• WHAT YOU HAVE TO DO:
Restate word for word the lines of the entries below, starting with the line that holds "ATOM 81 N N" and ending with the line that holds "ATOM 83 C C", and no others.
(Beginning of DATA FOR REVIEW)
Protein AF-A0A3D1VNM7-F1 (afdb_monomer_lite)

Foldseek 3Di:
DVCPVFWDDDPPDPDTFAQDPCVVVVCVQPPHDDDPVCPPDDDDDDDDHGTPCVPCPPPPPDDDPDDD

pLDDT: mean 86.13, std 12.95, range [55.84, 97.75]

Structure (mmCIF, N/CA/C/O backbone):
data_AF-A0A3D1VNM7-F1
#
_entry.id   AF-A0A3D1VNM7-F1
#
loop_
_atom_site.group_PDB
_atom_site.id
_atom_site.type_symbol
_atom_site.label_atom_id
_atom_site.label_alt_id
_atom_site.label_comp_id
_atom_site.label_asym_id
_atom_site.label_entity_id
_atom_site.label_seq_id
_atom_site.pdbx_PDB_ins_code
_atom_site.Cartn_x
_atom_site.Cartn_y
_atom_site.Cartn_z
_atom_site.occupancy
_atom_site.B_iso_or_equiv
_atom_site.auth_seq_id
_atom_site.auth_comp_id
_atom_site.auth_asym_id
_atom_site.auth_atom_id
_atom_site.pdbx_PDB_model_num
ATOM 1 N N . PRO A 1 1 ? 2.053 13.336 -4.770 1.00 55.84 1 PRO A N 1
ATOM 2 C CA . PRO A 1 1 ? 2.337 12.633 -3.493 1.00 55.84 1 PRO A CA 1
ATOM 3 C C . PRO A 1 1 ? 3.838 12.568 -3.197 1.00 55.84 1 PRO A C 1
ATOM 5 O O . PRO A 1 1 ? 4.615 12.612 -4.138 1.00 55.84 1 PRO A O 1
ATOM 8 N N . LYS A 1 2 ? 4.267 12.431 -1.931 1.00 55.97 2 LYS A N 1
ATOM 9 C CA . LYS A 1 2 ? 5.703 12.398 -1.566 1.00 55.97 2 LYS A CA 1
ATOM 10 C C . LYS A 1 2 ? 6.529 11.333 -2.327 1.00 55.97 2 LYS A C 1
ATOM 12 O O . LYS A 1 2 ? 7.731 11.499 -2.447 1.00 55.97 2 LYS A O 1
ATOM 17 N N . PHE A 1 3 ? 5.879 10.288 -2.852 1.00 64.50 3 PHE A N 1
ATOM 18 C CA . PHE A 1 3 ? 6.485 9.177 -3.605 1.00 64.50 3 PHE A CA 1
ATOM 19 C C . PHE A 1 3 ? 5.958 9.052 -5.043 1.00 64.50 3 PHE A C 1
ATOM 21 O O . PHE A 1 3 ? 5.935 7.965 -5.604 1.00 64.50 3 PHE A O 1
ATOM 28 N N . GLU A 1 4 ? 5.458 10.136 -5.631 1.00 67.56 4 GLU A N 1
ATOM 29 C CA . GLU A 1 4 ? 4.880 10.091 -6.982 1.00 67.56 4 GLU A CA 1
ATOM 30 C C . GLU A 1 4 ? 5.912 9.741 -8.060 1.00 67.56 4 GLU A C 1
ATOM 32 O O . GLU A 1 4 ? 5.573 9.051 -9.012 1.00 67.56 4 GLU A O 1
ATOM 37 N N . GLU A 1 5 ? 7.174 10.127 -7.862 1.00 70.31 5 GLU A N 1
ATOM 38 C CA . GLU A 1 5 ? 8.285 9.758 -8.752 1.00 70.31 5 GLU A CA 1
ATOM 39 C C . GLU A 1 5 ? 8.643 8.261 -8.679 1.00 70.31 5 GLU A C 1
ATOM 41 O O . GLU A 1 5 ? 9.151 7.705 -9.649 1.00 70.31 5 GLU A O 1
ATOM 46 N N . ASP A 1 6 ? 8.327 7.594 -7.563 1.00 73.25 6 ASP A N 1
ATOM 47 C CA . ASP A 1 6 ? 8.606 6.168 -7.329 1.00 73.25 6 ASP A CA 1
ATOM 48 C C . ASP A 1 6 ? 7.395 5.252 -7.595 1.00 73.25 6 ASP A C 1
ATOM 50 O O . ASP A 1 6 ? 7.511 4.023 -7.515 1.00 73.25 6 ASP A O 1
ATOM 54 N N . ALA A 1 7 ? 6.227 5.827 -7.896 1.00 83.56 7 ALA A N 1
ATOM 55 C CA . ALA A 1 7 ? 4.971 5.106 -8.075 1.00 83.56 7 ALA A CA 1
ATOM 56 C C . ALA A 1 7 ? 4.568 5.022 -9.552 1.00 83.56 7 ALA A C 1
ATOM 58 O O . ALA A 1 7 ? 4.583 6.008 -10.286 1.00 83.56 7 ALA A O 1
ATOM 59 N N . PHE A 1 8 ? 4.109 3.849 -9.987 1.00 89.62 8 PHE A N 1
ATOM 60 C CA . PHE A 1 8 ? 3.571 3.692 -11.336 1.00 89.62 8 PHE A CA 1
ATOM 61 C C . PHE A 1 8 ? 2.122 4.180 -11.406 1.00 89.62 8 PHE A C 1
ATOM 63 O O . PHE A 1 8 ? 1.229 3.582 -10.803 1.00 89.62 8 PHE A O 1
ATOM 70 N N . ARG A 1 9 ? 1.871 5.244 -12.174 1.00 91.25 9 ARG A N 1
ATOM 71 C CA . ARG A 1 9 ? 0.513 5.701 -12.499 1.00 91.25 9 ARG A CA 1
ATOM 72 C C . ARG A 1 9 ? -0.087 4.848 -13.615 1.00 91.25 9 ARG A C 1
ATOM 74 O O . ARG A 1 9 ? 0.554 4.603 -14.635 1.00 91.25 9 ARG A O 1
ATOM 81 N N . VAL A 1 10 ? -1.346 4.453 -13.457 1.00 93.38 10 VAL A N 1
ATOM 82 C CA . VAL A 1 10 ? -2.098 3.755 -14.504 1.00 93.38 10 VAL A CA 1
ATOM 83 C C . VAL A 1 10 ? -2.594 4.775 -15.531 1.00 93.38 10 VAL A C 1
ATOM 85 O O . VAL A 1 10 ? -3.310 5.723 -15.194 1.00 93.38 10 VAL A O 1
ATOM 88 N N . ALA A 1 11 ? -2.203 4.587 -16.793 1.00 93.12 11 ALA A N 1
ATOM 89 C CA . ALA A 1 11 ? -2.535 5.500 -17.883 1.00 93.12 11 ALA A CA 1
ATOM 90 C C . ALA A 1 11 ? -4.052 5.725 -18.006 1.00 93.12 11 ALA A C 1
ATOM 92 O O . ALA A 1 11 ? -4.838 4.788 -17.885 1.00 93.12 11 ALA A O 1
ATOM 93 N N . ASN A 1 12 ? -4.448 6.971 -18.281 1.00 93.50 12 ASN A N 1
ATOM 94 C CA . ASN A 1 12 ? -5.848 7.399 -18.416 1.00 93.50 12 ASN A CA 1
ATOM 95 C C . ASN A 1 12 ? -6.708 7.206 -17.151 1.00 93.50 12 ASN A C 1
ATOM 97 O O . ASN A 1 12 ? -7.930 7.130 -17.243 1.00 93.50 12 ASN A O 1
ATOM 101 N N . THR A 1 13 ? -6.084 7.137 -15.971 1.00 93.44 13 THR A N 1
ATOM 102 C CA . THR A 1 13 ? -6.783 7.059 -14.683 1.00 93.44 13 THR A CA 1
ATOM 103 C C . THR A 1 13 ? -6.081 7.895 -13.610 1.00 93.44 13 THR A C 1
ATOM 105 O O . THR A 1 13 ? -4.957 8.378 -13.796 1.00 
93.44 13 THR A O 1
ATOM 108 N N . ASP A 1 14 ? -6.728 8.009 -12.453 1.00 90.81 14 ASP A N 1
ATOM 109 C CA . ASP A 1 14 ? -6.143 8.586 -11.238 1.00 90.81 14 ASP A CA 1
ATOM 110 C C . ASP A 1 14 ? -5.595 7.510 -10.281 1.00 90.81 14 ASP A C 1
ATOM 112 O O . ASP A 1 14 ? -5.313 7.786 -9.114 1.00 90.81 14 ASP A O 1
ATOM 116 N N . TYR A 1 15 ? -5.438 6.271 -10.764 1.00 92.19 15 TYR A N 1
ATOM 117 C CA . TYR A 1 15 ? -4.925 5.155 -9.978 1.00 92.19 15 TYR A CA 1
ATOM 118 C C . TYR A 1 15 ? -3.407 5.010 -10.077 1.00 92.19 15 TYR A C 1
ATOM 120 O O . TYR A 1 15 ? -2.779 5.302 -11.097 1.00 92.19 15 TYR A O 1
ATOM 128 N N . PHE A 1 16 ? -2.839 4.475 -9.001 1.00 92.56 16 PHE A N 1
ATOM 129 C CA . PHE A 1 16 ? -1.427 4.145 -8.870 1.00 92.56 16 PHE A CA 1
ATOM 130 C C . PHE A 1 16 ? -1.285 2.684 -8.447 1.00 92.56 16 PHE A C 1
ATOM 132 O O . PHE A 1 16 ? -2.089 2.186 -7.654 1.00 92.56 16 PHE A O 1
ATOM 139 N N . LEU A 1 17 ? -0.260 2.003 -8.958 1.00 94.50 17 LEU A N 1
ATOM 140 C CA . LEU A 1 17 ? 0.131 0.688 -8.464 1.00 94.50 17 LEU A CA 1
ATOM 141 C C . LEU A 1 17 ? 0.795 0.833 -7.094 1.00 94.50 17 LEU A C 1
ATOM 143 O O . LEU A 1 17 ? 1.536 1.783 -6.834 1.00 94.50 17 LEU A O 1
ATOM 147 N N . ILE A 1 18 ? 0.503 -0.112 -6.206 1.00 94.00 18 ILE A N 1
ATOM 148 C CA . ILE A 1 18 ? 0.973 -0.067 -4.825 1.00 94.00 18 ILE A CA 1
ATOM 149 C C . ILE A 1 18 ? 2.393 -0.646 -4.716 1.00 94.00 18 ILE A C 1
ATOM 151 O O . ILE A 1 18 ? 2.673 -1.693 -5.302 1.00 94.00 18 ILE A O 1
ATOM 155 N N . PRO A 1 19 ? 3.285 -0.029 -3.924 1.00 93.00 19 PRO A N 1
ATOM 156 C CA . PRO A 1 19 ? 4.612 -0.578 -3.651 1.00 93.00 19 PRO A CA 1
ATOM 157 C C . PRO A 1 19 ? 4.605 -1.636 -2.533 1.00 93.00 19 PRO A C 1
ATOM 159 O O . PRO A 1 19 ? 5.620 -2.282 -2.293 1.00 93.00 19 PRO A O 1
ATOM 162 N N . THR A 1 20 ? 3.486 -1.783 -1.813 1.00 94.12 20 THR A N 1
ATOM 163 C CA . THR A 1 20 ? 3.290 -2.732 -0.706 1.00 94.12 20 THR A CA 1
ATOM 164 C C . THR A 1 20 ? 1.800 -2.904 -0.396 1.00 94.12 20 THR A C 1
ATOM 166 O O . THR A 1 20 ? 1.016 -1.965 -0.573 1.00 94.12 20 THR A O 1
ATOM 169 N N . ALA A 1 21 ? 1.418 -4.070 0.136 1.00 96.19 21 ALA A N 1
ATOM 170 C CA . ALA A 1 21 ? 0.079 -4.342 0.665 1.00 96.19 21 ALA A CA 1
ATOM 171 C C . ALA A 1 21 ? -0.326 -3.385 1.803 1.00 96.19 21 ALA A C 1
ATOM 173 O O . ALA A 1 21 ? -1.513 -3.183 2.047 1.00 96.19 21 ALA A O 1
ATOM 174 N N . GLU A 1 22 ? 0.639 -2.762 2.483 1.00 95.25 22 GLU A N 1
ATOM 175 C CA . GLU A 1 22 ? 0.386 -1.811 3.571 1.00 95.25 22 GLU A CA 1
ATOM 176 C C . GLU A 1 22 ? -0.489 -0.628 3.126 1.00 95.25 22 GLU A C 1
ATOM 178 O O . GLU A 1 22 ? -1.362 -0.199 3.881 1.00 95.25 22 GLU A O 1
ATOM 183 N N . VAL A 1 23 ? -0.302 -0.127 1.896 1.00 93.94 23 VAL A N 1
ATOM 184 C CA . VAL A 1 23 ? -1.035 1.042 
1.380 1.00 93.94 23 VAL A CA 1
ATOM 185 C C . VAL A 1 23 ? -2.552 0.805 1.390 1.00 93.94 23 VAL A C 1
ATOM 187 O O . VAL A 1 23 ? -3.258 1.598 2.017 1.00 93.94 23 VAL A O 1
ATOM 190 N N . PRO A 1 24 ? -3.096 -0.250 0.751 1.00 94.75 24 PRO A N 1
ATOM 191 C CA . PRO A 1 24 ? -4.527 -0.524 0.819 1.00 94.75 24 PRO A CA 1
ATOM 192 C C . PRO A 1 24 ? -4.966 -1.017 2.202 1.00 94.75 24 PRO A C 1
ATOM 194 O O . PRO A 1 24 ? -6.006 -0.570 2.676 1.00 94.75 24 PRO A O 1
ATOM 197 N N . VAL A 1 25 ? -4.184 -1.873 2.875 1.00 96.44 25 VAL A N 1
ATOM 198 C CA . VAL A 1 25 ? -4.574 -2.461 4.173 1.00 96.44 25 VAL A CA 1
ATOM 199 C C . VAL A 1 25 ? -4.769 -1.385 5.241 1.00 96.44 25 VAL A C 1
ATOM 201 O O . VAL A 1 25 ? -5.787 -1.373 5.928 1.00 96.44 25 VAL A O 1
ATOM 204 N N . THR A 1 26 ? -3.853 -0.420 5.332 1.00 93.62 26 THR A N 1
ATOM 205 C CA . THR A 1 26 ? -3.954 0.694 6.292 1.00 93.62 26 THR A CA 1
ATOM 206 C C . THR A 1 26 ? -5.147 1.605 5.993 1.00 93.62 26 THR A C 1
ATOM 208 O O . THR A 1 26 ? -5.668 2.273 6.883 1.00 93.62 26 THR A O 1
(End of DATA FOR REVIEW)
• ANSWER FOR THE TASK:
ATOM 81 N N . VAL A 1 10 ? -1.346 4.453 -13.457 1.00 93.38 10 VAL A N 1
ATOM 82 C CA . VAL A 1 10 ? -2.098 3.755 -14.504 1.00 93.38 10 VAL A CA 1
ATOM 83 C C . VAL A 1 10 ? -2.594 4.775 -15.531 1.00 93.38 10 VAL A C 1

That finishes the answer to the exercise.